[[ Input for this task open ]]
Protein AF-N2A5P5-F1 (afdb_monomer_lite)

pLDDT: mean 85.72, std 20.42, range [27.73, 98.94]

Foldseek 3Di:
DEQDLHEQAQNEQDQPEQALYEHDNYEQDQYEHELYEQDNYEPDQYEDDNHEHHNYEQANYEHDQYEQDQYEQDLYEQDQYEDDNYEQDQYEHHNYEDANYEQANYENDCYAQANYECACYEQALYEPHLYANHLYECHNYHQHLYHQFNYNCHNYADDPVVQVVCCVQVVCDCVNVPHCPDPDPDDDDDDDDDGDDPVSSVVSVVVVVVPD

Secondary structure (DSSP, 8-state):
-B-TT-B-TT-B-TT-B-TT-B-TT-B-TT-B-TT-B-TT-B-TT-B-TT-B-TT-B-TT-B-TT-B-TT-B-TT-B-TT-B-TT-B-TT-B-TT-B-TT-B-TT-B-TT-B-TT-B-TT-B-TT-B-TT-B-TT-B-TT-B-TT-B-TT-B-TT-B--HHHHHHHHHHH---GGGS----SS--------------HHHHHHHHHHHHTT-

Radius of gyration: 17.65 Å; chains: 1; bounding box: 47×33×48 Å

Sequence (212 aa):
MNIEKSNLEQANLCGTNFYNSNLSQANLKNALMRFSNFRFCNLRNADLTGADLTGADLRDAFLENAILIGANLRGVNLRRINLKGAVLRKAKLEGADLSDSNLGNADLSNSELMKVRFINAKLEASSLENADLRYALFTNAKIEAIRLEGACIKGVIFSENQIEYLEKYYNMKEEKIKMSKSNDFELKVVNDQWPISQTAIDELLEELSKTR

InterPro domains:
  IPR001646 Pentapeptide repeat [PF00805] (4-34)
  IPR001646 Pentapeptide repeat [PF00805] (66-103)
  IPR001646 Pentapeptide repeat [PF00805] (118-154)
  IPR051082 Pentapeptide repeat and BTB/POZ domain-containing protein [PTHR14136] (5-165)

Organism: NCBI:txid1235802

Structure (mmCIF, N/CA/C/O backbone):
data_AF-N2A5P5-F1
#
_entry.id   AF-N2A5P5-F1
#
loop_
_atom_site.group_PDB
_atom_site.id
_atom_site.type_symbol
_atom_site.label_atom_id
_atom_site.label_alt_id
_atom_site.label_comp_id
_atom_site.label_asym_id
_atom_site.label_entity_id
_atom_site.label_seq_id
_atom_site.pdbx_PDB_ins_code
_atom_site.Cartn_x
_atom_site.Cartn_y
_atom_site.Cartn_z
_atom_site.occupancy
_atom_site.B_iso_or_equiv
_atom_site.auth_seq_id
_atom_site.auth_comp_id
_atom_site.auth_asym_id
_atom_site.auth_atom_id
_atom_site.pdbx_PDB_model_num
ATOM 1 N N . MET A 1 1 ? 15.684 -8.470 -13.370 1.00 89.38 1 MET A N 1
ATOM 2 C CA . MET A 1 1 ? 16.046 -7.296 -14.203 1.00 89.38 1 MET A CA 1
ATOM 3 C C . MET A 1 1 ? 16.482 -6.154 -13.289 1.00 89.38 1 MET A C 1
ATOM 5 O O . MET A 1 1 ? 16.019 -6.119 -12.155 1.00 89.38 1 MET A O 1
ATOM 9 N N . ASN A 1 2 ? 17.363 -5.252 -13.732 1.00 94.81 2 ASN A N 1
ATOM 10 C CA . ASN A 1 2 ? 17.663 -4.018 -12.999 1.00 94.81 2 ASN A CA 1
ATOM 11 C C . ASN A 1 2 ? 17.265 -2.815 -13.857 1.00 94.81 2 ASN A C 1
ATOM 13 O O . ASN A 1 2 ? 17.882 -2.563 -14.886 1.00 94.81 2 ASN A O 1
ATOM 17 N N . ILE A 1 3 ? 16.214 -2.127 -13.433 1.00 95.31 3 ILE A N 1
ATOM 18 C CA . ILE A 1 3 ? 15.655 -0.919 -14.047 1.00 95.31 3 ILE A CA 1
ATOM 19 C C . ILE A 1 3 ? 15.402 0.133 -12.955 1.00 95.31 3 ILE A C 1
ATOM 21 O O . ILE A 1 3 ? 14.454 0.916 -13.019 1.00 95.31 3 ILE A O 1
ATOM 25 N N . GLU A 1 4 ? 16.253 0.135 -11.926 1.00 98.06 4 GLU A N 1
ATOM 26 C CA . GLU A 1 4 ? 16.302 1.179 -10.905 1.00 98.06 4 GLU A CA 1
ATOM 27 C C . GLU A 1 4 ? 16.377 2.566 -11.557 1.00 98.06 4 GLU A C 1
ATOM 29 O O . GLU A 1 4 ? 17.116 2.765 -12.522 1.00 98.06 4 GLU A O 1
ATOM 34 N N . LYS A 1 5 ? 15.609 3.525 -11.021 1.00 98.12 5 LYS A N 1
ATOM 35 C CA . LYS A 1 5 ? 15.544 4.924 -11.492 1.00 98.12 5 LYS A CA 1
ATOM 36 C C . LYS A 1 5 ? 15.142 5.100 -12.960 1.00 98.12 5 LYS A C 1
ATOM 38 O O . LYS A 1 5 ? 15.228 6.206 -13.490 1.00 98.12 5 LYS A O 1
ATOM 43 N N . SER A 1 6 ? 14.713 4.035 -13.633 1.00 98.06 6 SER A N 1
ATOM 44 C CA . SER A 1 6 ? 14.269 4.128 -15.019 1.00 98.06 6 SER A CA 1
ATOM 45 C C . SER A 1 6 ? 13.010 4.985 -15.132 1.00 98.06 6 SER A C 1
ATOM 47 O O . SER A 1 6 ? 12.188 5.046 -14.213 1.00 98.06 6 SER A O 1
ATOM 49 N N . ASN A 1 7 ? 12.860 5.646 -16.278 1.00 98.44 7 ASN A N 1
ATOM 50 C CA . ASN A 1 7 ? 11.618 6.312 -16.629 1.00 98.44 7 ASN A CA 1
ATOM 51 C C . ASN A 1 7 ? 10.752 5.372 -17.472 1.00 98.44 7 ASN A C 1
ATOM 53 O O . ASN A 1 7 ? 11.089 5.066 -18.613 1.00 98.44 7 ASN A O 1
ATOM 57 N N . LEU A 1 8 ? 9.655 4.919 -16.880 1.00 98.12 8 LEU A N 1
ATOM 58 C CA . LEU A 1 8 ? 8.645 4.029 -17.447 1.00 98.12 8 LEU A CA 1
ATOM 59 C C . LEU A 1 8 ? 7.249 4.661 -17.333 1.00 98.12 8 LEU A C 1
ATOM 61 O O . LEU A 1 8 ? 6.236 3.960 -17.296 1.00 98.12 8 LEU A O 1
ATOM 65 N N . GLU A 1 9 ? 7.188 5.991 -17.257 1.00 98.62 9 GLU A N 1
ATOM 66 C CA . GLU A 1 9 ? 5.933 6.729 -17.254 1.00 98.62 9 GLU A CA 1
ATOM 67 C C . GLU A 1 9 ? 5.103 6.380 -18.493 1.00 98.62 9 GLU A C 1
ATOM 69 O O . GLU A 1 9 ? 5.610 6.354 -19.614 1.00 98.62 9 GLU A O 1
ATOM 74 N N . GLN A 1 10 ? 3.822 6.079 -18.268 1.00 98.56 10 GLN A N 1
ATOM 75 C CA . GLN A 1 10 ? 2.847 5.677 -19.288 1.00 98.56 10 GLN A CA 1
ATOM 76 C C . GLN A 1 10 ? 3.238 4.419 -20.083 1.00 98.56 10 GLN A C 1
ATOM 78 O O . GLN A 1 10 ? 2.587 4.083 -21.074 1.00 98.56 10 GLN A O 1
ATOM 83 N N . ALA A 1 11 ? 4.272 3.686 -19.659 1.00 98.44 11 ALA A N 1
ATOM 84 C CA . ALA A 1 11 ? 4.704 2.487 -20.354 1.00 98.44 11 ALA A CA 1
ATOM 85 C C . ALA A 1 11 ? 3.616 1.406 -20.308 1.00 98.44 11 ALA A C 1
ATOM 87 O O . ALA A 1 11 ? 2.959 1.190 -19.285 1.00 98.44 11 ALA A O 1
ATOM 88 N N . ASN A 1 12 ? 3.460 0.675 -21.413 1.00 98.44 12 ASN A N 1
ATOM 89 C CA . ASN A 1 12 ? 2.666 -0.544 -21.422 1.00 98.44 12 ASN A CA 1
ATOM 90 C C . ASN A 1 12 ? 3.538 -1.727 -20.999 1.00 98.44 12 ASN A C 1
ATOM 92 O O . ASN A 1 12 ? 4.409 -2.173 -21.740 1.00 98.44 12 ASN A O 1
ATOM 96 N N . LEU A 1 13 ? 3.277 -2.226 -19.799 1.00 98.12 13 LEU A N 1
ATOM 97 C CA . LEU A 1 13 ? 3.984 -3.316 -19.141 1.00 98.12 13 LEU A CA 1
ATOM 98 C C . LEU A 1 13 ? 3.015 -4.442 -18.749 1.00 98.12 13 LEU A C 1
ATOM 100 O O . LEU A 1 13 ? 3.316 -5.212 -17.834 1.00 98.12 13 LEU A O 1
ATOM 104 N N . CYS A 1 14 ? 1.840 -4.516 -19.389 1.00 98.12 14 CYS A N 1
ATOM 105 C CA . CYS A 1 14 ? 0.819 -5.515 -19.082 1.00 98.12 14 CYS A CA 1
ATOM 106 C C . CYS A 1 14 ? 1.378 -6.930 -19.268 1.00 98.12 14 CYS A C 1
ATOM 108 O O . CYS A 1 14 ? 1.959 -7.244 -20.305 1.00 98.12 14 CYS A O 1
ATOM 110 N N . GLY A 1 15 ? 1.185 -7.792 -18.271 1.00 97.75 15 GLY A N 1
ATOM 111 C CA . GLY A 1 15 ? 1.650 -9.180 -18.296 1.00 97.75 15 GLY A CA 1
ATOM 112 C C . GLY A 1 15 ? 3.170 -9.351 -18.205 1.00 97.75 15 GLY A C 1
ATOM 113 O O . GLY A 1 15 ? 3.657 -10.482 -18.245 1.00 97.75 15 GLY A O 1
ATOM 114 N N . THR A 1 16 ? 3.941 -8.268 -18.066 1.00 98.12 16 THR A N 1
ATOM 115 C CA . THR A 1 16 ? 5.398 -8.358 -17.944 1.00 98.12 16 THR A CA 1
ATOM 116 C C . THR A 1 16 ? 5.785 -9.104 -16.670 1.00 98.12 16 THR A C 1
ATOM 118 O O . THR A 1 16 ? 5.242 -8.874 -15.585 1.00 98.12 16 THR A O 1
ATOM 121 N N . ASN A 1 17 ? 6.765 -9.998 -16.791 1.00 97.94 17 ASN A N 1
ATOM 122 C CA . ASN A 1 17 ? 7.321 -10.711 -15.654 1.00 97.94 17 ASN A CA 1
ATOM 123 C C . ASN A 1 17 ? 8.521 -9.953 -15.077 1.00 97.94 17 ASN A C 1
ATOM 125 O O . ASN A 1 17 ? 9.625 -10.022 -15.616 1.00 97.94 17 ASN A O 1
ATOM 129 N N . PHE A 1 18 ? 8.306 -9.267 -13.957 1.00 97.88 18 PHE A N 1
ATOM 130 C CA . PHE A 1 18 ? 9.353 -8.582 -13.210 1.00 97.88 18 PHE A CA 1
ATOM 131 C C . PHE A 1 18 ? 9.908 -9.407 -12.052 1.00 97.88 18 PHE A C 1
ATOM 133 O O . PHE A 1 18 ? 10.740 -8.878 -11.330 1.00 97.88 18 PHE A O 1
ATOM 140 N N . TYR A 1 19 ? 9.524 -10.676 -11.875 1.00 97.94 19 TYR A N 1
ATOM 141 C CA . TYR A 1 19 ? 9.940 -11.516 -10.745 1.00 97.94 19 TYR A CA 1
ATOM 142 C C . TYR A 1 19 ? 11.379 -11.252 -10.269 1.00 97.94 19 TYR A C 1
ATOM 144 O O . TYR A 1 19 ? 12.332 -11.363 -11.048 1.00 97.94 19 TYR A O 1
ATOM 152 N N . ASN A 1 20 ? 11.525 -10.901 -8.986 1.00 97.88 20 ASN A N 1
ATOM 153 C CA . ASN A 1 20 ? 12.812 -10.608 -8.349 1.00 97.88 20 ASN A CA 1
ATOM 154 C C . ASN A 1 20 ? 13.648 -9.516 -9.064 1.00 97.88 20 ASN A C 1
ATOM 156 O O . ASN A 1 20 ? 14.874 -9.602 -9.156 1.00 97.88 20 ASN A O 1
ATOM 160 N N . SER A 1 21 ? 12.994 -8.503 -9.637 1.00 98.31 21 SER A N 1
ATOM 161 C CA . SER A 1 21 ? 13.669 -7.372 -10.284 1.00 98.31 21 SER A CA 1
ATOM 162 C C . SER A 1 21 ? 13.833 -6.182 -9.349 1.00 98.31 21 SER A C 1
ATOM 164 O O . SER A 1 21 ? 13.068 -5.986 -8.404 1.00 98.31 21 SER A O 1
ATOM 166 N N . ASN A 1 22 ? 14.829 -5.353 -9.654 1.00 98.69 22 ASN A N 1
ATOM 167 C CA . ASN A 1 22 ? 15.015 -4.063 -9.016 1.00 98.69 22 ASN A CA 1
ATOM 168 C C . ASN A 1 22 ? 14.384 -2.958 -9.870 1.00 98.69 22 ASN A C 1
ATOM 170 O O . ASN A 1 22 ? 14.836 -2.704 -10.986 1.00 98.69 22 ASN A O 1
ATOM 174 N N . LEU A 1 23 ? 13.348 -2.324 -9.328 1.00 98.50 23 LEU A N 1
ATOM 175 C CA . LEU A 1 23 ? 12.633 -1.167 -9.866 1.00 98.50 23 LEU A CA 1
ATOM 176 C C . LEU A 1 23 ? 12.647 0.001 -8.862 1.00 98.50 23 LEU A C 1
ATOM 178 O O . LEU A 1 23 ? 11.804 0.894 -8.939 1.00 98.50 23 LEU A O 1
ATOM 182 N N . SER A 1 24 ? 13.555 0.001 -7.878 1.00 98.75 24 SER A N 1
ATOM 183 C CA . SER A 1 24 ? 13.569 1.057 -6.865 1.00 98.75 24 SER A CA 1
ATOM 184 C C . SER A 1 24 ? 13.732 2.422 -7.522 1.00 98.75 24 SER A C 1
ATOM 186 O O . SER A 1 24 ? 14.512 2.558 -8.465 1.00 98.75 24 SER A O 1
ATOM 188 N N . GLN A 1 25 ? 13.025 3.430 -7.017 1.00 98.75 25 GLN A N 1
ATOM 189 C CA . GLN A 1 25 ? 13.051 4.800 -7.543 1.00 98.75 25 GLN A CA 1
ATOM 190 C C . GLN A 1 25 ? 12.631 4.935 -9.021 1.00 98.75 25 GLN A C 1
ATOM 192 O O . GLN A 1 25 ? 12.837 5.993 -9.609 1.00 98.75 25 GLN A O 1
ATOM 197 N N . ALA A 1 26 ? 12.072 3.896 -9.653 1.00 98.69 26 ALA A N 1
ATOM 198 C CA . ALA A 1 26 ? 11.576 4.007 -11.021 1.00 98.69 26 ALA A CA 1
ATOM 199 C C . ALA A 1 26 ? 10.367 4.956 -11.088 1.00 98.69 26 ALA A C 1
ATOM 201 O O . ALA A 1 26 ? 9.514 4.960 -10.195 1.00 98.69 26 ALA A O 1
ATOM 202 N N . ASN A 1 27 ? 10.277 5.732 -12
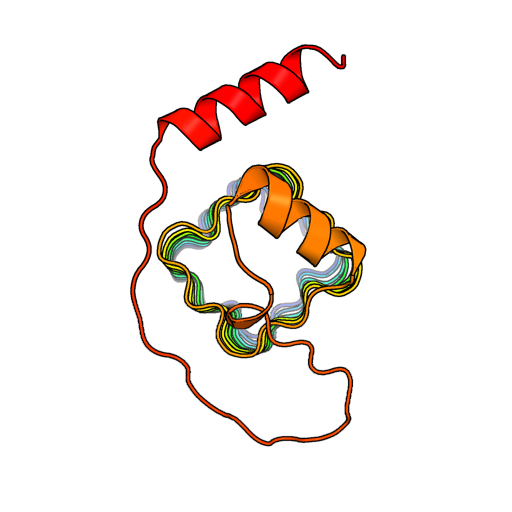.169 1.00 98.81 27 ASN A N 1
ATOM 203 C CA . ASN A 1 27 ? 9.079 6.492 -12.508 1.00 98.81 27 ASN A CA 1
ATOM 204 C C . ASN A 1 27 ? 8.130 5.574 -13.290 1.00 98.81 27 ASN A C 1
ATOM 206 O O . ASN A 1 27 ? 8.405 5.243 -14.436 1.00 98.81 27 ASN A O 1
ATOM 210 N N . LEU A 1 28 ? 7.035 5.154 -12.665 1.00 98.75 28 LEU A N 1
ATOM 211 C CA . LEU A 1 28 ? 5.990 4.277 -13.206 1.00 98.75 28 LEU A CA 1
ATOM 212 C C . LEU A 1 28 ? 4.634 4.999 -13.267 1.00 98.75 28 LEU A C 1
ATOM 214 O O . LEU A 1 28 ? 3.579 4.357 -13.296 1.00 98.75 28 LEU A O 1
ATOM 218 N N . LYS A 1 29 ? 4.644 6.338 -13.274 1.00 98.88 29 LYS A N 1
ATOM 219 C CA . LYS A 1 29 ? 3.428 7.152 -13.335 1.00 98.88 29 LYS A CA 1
[[ Input for this task closed ]]
■ What you will do ■
Where a line in the records above contains the string "repeat", copy that line.

■ Written solution ■
  IPR001646 Pentapeptide repeat [PF00805] (4-34)
  IPR001646 Pentapeptide repeat [PF00805] (66-103)
  IPR001646 Pentapeptide repeat [PF00805] (118-154)
  IPR051082 Pentapeptide repeat and BTB/POZ domain-containing protein [PTHR14136] (5-165)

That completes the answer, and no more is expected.